## Tuesday, November 08, 2005 ... /////

### Krauss on science and religion

Lawrence Krauss has an essay in Tuesday's New York Times in which he argues that theoretical physics, as long as it's not just a telephone directory summarizing the experiments that have already been done, is more or less on par with religion and Intelligent Design.

What do I think about these comparisons?

See Mark Trodden's text for his viewpoint.

Science and religion have definitely common roots. The ancient people used to be scared by many natural phenomena they did not understand and they started to produce various "theories" how the world works and what you have to do to save your life and protect yourself and your community from various threats. Some of these "theories" were rather complex. This complexity is what distinguished the early believers and the early scientists from average people who only cared about their Tuesday lunch.

The ancient protosciences and protoreligions made the people focus on certain questions that transcended their lives. They helped us to transform ourselves (i.e. monkeys) into humans. They taught us to spend a certain amount of time with activities that were not immediately necessary for our survival. They taught us to make big conjectures. Even Newton has constructed his mechanics in order to support a more far-reaching concept - namely the holy spirit that fills the space. Religion and science have co-existed for millenia.

Once again, scientists and believers have always shared certain characteristics and millions of words have been written about these relationships. Moreover, in the ancient era, it was often difficult to distinguish which activity was science and which activity was religion or unjustifiable superstition. If Lawrence Krauss wrote his "essay" 30,000 years ago or maybe even 500 years ago, it would have been almost correct.

But surprising as it may sound, it is 2005 right now and Lawrence Krauss is no longer right. Religion and sciences have been separated several centuries ago. Science has claimed certain questions to belong under its umbrella and it has pretty well-defined procedures that are used to decide whether a conjecture is correct or at least convincing or not.

Whether or not warped geometry or a Calabi-Yau manifold reminds Dr. Krauss of Moses is completely irrelevant for science. Science works independently of these beliefs and only rationally justifiable arguments have the power to influence where science goes. The apparent mathematical inconsistency of all purely four-dimensional theories of gravity is a powerful scientific argument; Krauss' religious or anti-religious feelings and vague articles in the newspapers are not.

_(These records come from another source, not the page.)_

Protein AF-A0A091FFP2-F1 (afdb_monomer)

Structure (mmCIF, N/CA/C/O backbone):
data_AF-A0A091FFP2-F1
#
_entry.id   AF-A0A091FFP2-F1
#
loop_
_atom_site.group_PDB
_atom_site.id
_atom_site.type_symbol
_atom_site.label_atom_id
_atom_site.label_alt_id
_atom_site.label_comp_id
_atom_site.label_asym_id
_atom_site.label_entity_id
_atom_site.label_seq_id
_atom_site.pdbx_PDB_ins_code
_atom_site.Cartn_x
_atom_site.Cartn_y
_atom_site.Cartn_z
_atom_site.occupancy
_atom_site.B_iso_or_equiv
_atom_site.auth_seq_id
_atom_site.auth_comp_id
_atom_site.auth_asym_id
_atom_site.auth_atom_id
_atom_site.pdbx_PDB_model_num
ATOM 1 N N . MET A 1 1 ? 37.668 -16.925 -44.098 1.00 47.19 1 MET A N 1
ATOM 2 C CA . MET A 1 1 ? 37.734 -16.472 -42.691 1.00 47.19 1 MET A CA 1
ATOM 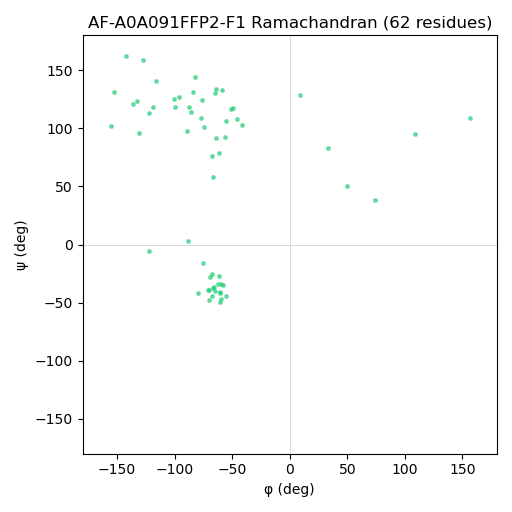3 C C . MET A 1 1 ? 38.238 -15.033 -42.661 1.00 47.19 1 MET A C 1
ATOM 5 O O . MET A 1 1 ? 39.408 -14.812 -42.939 1.00 47.19 1 MET A O 1
ATOM 9 N N . LYS A 1 2 ? 37.372 -14.050 -42.393 1.00 45.44 2 LYS A N 1
ATOM 10 C CA . LYS A 1 2 ? 37.766 -12.655 -42.135 1.00 45.44 2 LYS A CA 1
ATOM 11 C C . LYS A 1 2 ? 37.024 -12.201 -40.881 1.00 45.44 2 LYS A C 1
ATOM 13 O O . LYS A 1 2 ? 35.817 -12.381 -40.783 1.00 45.44 2 LYS A O 1
ATOM 18 N N . LYS A 1 3 ? 37.796 -11.752 -39.894 1.00 49.53 3 LYS A N 1
ATOM 19 C CA . LYS A 1 3 ? 37.374 -11.460 -38.523 1.00 49.53 3 LYS A CA 1
ATOM 20 C C . LYS A 1 3 ? 36.884 -10.012 -38.495 1.00 49.53 3 LYS A C 1
ATOM 22 O O . LYS A 1 3 ? 37.667 -9.122 -38.814 1.00 49.53 3 LYS A O 1
ATOM 27 N N . ILE A 1 4 ? 35.617 -9.781 -38.163 1.00 57.97 4 ILE A N 1
ATOM 28 C CA . ILE A 1 4 ? 35.112 -8.430 -37.905 1.00 57.97 4 ILE A CA 1
ATOM 29 C C . ILE A 1 4 ? 35.405 -8.122 -36.438 1.00 57.97 4 ILE A C 1
ATOM 31 O O . ILE A 1 4 ? 34.882 -8.780 -35.543 1.00 57.97 4 ILE A O 1
ATOM 35 N N . SER A 1 5 ? 36.284 -7.147 -36.219 1.00 54.72 5 SER A N 1
ATOM 36 C CA . SER A 1 5 ? 36.545 -6.537 -34.921 1.00 54.72 5 SER A CA 1
ATOM 37 C C . SER A 1 5 ? 35.779 -5.219 -34.881 1.00 54.72 5 SER A C 1
ATOM 39 O O . SER A 1 5 ? 36.030 -4.347 -35.710 1.00 54.72 5 SER A O 1
ATOM 41 N N . HIS A 1 6 ? 34.838 -5.076 -33.950 1.00 50.97 6 HIS A N 1
ATOM 42 C CA . HIS A 1 6 ? 34.202 -3.799 -33.645 1.00 50.97 6 HIS A CA 1
ATOM 43 C C . HIS A 1 6 ? 34.431 -3.487 -32.171 1.00 50.97 6 HIS A C 1
ATOM 45 O O . HIS A 1 6 ? 33.903 -4.159 -31.292 1.00 50.97 6 HIS A O 1
ATOM 51 N N . ASN A 1 7 ? 35.204 -2.436 -31.927 1.00 55.19 7 ASN A N 1
ATOM 52 C CA . ASN A 1 7 ? 35.134 -1.640 -30.715 1.00 55.19 7 ASN A CA 1
ATOM 53 C C . ASN A 1 7 ? 35.194 -0.177 -31.149 1.00 55.19 7 ASN A C 1
ATOM 55 O O . ASN A 1 7 ? 36.165 0.223 -31.785 1.00 55.19 7 ASN A O 1
ATOM 59 N N . HIS A 1 8 ? 34.164 0.596 -30.814 1.00 47.28 8 HIS A N 1
ATOM 60 C CA . HIS A 1 8 ? 34.250 1.675 -29.824 1.00 47.28 8 HIS A CA 1
ATOM 61 C C . HIS A 1 8 ? 33.153 2.729 -30.066 1.00 47.28 8 HIS A C 1
ATOM 63 O O . HIS A 1 8 ? 33.172 3.460 -31.049 1.00 47.28 8 HIS A O 1
ATOM 69 N N . LEU A 1 9 ? 32.191 2.716 -29.140 1.00 60.88 9 LEU A N 1
ATOM 70 C CA . LEU A 1 9 ? 31.417 3.812 -28.542 1.00 60.88 9 LEU A CA 1
ATOM 71 C C . LEU A 1 9 ? 31.557 5.218 -29.156 1.00 60.88 9 LEU A C 1
ATOM 73 O O . LEU A 1 9 ? 32.654 5.771 -29.139 1.00 60.88 9 LEU A O 1
ATOM 77 N N . ASP A 1 10 ? 30.416 5.848 -29.469 1.00 41.31 10 ASP A N 1
ATOM 78 C CA . ASP A 1 10 ? 30.148 7.195 -28.951 1.00 41.31 10 ASP A CA 1
ATOM 79 C C . ASP A 1 10 ? 28.643 7.508 -28.804 1.00 41.31 10 ASP A C 1
ATOM 81 O O . ASP A 1 10 ? 27.829 7.244 -29.688 1.00 41.31 10 ASP A O 1
ATOM 85 N N . ALA A 1 11 ? 28.320 8.025 -27.617 1.00 52.94 11 ALA A N 1
ATOM 86 C CA . ALA A 1 11 ? 27.221 8.918 -27.250 1.00 52.94 11 ALA A CA 1
ATOM 87 C C . ALA A 1 11 ? 25.870 8.796 -27.985 1.00 52.94 11 ALA A C 1
ATOM 89 O O . ALA A 1 11 ? 25.517 9.606 -28.839 1.00 52.94 11 ALA A O 1
ATOM 90 N N . GLY A 1 12 ? 25.019 7.865 -27.547 1.00 45.56 12 GLY A N 1
ATOM 91 C CA . GLY A 1 12 ? 23.637 7.817 -28.020 1.00 45.56 12 GLY A CA 1
ATOM 92 C C . GLY A 1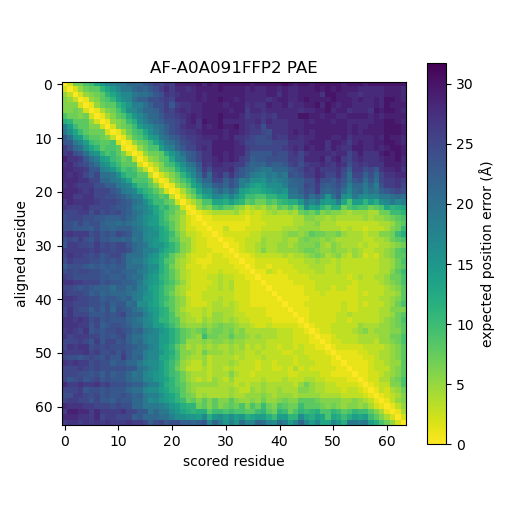 12 ? 22.698 7.135 -27.041 1.00 45.56 12 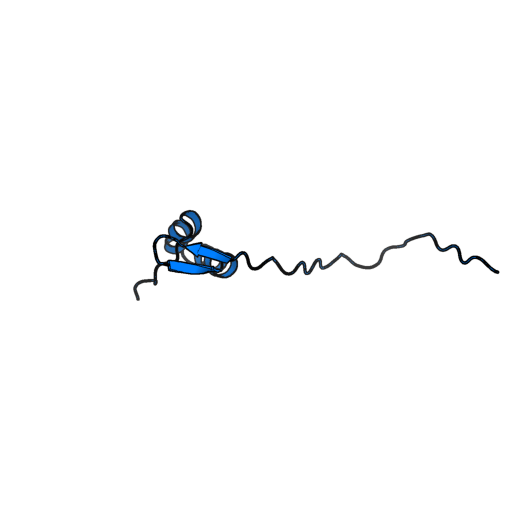GLY A C 1
ATOM 93 O O . GLY A 1 12 ? 22.623 5.913 -26.995 1.00 45.56 12 GLY A O 1
ATOM 94 N N . GLY A 1 13 ? 21.941 7.941 -26.300 1.00 42.84 13 GLY A N 1
ATOM 95 C CA . GLY A 1 13 ? 20.776 7.487 -25.551 1.00 42.84 13 GLY A CA 1
ATOM 96 C C . GLY A 1 13 ? 21.010 7.483 -24.053 1.00 42.84 13 GLY A C 1
ATOM 97 O O . GLY A 1 13 ? 21.476 6.500 -23.480 1.00 42.84 13 GLY A O 1
ATOM 98 N N . ALA A 1 14 ? 20.596 8.571 -23.403 1.00 49.38 14 ALA A N 1
ATOM 99 C CA . ALA A 1 14 ? 20.125 8.493 -22.034 1.00 49.38 14 ALA A CA 1
ATOM 100 C C . ALA A 1 14 ? 19.172 7.296 -21.964 1.00 49.38 14 ALA A C 1
ATOM 102 O O . ALA A 1 14 ? 18.097 7.307 -22.565 1.00 49.38 14 ALA A O 1
ATOM 103 N N . LEU A 1 15 ? 19.640 6.233 -21.314 1.00 47.00 15 LEU A N 1
ATOM 104 C CA . LEU A 1 15 ? 18.880 5.040 -21.011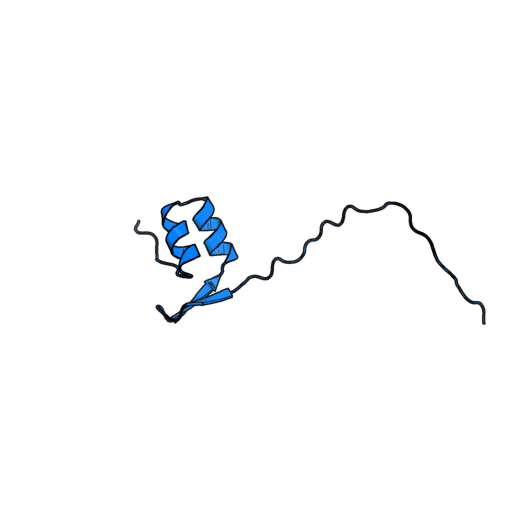 1.00 47.00 15 LEU A CA 1
ATOM 105 C C . LEU A 1 15 ? 17.647 5.494 -20.235 1.00 47.00 15 LEU A C 1
ATOM 107 O O . LEU A 1 15 ? 17.672 5.606 -19.009 1.00 47.00 15 LEU A O 1
ATOM 111 N N . ALA A 1 16 ? 16.559 5.737 -20.963 1.00 51.41 16 ALA A N 1
ATOM 112 C CA . ALA A 1 16 ? 15.208 5.615 -20.464 1.00 51.41 16 ALA A CA 1
ATOM 113 C C . ALA A 1 16 ? 15.062 4.146 -20.072 1.00 51.41 16 ALA A C 1
ATOM 115 O O . ALA A 1 16 ? 14.572 3.299 -20.817 1.00 51.41 16 ALA A O 1
ATOM 116 N N . SER A 1 17 ? 15.609 3.838 -18.899 1.00 50.97 17 SER A N 1
ATOM 117 C CA . SER A 1 17 ? 15.477 2.583 -18.201 1.00 50.97 17 SER A CA 1
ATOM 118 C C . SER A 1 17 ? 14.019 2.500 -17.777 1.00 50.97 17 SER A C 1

Lawrence Krauss clearly misunderstands and understimates (and maybe even misunderestimates) how serious the UV problems of gravity or the hierarchy problem, among many other examples, are. He may choose not to solve these questions because they may be uninteresting for him. Billions of people in the world do not care about science unless it may directly improve their life today. But these people are not expected to be those who determine the direction of the scientific research.

Krauss is quite clearly unhappy that physics has become counterintuitive after the 20th century revolutions. It is no longer transparent for most peasants. What a sad development! However, most of us are quite satisfied or even excited because exactly this feature measures the depth of the scientific progress: how many deeply counter-intuitive insights can we establish. Be sure that this process will never be reverted. Science simply is more complex than it used to be 600 years ago.

Science and religion share fascination by unseen things. But they differ in their method how to decide whether the unseen things exist or not.